Nearly all of those things are true at Videon as a result of the dogs, Potter said. Employees often take their pets outside to the company’s courtyard area, which provides an opportunity for animals and owners to socialize and get a little exercise.

“It’s definitely stress-relieving to be able to pet a dog or throw a ball during the day,” Potter said. “We try to achiever that fun play mode and without turning this place into a doggie daycare.”

Michelle Damiano, owner of Impressions Whq marketing in College Township, brings her collie, Oakley, to work with her every day. Some of Oakley’s favorite things to do are sitting in on client meetings and greeting the mail carrier every day.

“She has to be in every meeting,” Damiano said. “She needs to know what we’re talking about and will poke you with her nose if she feels she’s not getting enough attention.”

Animals also have their place in retail settings. Chocolate lab Neve has been a longtime fixture at Appalachian Outdoors. Owner Geoff Brugler said being around people all day long in the store is the best environment for her.

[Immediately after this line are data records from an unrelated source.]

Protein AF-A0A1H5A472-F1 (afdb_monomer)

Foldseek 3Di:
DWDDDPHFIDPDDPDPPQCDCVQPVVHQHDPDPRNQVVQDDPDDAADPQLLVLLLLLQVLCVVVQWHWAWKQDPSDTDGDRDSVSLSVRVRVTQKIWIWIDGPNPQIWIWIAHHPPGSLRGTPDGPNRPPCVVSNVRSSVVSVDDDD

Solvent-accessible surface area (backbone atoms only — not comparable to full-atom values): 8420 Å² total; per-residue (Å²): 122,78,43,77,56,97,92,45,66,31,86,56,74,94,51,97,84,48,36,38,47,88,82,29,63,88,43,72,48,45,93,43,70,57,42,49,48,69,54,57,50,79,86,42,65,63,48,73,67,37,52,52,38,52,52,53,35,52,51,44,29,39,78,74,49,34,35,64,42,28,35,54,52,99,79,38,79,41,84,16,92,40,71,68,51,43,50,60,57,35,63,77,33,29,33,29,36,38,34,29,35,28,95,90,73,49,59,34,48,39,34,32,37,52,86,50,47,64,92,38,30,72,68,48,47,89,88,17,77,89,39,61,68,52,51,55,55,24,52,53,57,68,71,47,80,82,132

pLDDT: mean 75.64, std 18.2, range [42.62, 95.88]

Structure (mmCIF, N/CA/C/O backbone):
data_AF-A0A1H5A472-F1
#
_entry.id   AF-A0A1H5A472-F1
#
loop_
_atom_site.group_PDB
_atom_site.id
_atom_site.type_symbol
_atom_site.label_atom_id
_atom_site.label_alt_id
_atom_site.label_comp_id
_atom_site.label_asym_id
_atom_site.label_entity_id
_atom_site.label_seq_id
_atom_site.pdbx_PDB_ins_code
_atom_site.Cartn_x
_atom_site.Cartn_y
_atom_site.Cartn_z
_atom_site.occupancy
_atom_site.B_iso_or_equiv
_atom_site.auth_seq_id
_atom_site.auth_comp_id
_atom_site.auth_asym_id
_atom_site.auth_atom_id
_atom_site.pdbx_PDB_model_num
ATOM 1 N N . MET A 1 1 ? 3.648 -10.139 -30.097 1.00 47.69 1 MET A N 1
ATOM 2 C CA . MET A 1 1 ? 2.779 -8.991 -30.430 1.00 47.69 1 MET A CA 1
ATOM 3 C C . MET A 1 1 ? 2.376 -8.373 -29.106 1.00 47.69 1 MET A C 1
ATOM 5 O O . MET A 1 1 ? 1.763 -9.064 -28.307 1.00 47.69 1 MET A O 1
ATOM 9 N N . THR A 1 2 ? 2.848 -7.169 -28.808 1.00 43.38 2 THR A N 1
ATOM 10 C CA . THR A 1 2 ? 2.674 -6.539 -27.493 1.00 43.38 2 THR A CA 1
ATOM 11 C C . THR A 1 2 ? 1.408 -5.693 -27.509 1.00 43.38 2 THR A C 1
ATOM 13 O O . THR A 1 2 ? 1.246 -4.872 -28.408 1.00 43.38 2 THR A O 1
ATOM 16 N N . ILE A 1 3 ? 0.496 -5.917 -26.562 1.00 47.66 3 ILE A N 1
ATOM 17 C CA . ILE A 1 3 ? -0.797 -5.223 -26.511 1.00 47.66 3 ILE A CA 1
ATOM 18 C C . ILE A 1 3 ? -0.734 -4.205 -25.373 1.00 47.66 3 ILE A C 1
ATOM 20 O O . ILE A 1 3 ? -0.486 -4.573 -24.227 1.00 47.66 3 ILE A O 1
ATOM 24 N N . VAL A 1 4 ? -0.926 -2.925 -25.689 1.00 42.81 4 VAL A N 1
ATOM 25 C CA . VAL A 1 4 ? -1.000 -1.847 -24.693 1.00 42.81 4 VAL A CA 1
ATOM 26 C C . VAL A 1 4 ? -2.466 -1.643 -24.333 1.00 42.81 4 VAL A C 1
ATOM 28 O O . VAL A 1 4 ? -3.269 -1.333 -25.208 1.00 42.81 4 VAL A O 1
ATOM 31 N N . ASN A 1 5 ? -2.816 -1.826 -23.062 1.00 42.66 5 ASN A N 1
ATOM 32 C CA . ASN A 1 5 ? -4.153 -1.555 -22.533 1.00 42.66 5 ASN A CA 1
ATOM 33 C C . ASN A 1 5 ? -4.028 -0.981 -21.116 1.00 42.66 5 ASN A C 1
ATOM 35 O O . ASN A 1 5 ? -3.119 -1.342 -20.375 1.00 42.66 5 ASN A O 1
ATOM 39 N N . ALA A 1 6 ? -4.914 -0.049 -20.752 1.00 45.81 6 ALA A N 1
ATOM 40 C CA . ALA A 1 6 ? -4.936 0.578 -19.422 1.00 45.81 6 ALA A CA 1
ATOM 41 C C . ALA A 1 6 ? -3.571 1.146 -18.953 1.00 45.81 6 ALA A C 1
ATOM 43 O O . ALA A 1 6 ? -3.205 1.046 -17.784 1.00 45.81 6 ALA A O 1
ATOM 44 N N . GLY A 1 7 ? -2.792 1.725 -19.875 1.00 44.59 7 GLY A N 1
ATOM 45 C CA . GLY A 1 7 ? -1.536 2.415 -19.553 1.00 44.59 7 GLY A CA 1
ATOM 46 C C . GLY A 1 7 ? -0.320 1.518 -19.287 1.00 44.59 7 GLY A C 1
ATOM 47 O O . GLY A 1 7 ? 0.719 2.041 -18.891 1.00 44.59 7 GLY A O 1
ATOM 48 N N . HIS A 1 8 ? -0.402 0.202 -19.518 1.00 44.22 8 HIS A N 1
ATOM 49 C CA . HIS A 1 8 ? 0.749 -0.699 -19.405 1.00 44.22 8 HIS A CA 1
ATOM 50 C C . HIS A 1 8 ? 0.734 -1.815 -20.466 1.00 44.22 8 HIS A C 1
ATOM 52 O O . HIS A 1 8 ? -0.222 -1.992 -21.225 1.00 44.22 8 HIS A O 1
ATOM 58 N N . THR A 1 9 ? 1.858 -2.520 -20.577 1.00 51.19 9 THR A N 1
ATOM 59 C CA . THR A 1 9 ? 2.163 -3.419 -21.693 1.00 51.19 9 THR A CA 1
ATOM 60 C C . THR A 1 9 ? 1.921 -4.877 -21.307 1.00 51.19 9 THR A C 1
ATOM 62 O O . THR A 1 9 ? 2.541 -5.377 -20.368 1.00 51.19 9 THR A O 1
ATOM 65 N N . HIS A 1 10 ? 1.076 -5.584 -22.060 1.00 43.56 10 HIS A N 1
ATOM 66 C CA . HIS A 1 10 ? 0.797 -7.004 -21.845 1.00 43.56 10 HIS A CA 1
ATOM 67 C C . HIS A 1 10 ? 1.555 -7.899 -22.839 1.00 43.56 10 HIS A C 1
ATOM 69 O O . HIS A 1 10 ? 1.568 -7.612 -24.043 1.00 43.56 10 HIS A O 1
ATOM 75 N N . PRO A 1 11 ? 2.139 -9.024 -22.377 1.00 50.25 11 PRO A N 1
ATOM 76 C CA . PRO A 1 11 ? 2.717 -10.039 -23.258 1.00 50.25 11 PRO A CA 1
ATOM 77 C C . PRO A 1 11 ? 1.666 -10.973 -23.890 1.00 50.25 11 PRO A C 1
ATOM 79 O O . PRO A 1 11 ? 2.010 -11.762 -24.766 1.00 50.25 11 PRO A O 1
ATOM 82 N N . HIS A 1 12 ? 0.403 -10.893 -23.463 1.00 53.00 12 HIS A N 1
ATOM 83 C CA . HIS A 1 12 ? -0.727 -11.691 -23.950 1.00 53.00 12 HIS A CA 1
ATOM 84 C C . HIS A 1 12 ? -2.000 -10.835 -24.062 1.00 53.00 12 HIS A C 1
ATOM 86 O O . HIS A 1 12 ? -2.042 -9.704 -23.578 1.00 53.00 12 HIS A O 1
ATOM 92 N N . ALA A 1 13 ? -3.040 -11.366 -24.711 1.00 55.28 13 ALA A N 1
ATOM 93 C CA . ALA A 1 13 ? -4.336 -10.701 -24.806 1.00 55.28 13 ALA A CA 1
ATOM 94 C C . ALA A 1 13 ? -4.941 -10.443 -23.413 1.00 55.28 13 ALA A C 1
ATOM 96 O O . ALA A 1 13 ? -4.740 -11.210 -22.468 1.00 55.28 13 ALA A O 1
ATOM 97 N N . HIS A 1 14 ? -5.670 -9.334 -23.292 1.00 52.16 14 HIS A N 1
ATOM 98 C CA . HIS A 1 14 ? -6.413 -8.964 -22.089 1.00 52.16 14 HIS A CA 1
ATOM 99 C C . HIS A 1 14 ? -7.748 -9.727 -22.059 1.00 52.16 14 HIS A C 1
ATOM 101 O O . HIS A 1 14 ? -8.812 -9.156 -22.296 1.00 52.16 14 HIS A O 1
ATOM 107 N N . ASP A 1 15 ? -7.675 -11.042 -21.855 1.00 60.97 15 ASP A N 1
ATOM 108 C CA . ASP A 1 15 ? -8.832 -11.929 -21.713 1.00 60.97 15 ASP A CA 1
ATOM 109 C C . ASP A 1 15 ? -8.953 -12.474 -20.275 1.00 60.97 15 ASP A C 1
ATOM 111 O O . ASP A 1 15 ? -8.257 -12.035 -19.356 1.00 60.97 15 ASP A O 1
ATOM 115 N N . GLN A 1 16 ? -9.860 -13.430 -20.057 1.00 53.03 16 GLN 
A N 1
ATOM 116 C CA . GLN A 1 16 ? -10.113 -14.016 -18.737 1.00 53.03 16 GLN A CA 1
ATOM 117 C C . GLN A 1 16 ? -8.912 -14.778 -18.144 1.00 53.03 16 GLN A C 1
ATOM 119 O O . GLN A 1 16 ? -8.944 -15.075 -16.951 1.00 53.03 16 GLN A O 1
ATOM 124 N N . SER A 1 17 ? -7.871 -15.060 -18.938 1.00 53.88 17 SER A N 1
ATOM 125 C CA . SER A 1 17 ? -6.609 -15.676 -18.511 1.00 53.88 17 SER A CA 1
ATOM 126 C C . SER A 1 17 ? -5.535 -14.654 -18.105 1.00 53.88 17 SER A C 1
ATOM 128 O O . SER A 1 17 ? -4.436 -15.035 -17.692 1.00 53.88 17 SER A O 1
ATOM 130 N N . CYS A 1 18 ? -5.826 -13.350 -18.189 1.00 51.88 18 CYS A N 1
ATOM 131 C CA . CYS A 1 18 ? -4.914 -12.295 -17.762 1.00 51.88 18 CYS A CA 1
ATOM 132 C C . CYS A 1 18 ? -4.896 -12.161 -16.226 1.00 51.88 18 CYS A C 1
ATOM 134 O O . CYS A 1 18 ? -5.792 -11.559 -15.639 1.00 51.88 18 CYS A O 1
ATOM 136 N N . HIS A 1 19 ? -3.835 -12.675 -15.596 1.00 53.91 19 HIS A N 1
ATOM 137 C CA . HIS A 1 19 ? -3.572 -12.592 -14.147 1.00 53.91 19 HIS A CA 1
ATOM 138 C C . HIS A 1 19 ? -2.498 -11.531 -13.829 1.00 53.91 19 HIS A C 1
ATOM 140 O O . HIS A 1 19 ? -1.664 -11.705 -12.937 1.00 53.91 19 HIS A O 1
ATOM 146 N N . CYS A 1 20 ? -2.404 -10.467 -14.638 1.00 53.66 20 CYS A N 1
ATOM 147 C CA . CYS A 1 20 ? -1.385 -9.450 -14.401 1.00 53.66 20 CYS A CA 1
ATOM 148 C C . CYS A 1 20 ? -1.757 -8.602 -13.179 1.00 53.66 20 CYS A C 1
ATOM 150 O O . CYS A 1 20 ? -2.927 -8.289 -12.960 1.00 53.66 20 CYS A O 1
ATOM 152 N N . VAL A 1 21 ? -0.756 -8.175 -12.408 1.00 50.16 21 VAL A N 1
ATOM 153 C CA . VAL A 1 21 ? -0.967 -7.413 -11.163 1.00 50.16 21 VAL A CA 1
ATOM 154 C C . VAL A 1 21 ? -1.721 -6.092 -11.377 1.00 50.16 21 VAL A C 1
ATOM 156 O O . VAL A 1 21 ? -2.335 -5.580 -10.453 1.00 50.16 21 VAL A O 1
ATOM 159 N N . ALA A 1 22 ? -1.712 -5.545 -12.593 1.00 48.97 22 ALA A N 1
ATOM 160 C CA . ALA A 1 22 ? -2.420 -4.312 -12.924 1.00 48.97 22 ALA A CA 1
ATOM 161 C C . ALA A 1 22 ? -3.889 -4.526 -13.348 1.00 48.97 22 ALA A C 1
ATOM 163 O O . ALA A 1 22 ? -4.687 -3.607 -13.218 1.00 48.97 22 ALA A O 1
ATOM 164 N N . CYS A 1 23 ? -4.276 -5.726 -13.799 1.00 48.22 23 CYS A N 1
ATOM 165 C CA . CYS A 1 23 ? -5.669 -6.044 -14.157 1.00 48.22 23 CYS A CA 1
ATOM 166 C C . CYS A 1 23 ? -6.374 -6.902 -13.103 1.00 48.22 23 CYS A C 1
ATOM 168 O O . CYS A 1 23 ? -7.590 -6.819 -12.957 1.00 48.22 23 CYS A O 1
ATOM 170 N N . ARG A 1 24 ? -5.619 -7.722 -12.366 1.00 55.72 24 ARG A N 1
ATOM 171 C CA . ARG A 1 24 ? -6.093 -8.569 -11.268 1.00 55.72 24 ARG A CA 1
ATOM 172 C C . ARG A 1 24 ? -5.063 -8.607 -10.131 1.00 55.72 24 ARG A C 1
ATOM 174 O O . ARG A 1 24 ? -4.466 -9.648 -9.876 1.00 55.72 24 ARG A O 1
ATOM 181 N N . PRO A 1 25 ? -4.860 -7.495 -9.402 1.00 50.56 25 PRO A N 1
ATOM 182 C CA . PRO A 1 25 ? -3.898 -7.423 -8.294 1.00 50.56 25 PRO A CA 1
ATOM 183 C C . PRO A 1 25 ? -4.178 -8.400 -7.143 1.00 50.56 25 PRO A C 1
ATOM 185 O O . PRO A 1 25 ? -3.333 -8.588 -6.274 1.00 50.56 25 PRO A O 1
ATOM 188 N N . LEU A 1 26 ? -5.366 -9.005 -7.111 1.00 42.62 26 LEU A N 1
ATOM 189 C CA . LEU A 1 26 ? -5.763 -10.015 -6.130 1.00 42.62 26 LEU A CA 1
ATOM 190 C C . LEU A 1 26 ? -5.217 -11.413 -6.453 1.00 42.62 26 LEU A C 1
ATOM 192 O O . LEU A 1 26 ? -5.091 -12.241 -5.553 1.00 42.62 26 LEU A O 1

“Labs don’t do well at home by themselves,” Brugler said. “It’s good for her to be here, where she can be around people and get attention all day long.”

Allison Brown, owner of Centre Hall Pet Supply, reports similar results for her Great Dane, Tig.

“What better place to housebreak a puppy to bring him to a store with me,” Brown said.

Brugler and Brown both said they’ve had customers come in just to see or bring treats for the dogs, which helps encourage repeat business for them. And the dogs certainly approve.

“People will buy him things off the shelf, and the sales reps usually bring toys for him,” Brown said. “He definitely has his favorite customers.”

Not all pets in the workplace are dogs. Anyone visiting the Crystal Cave on Calder Way in State College might notice a furry gray rabbit peeking out from the jewelry store’s back room.

Store owner Duncan Crane said he got Three Bears Rufus (named after its breeder) two years ago from a customer who was graduating from Penn State and could not take him with her.

“She carried him in her purse. She shook it open and there he was,” Crane said. “This is his store, we just work here.”

Unlike the other pets, Rufus lives at Crystal Cave full-time. Crane said he can sometimes act like a toddler, moving bags of beads and doing the opposite of what he’s told.

“He’ll drag things under the couch and chew on the wall,” Crane said. “But it’s all worth it to have him running around at your feet all day long.”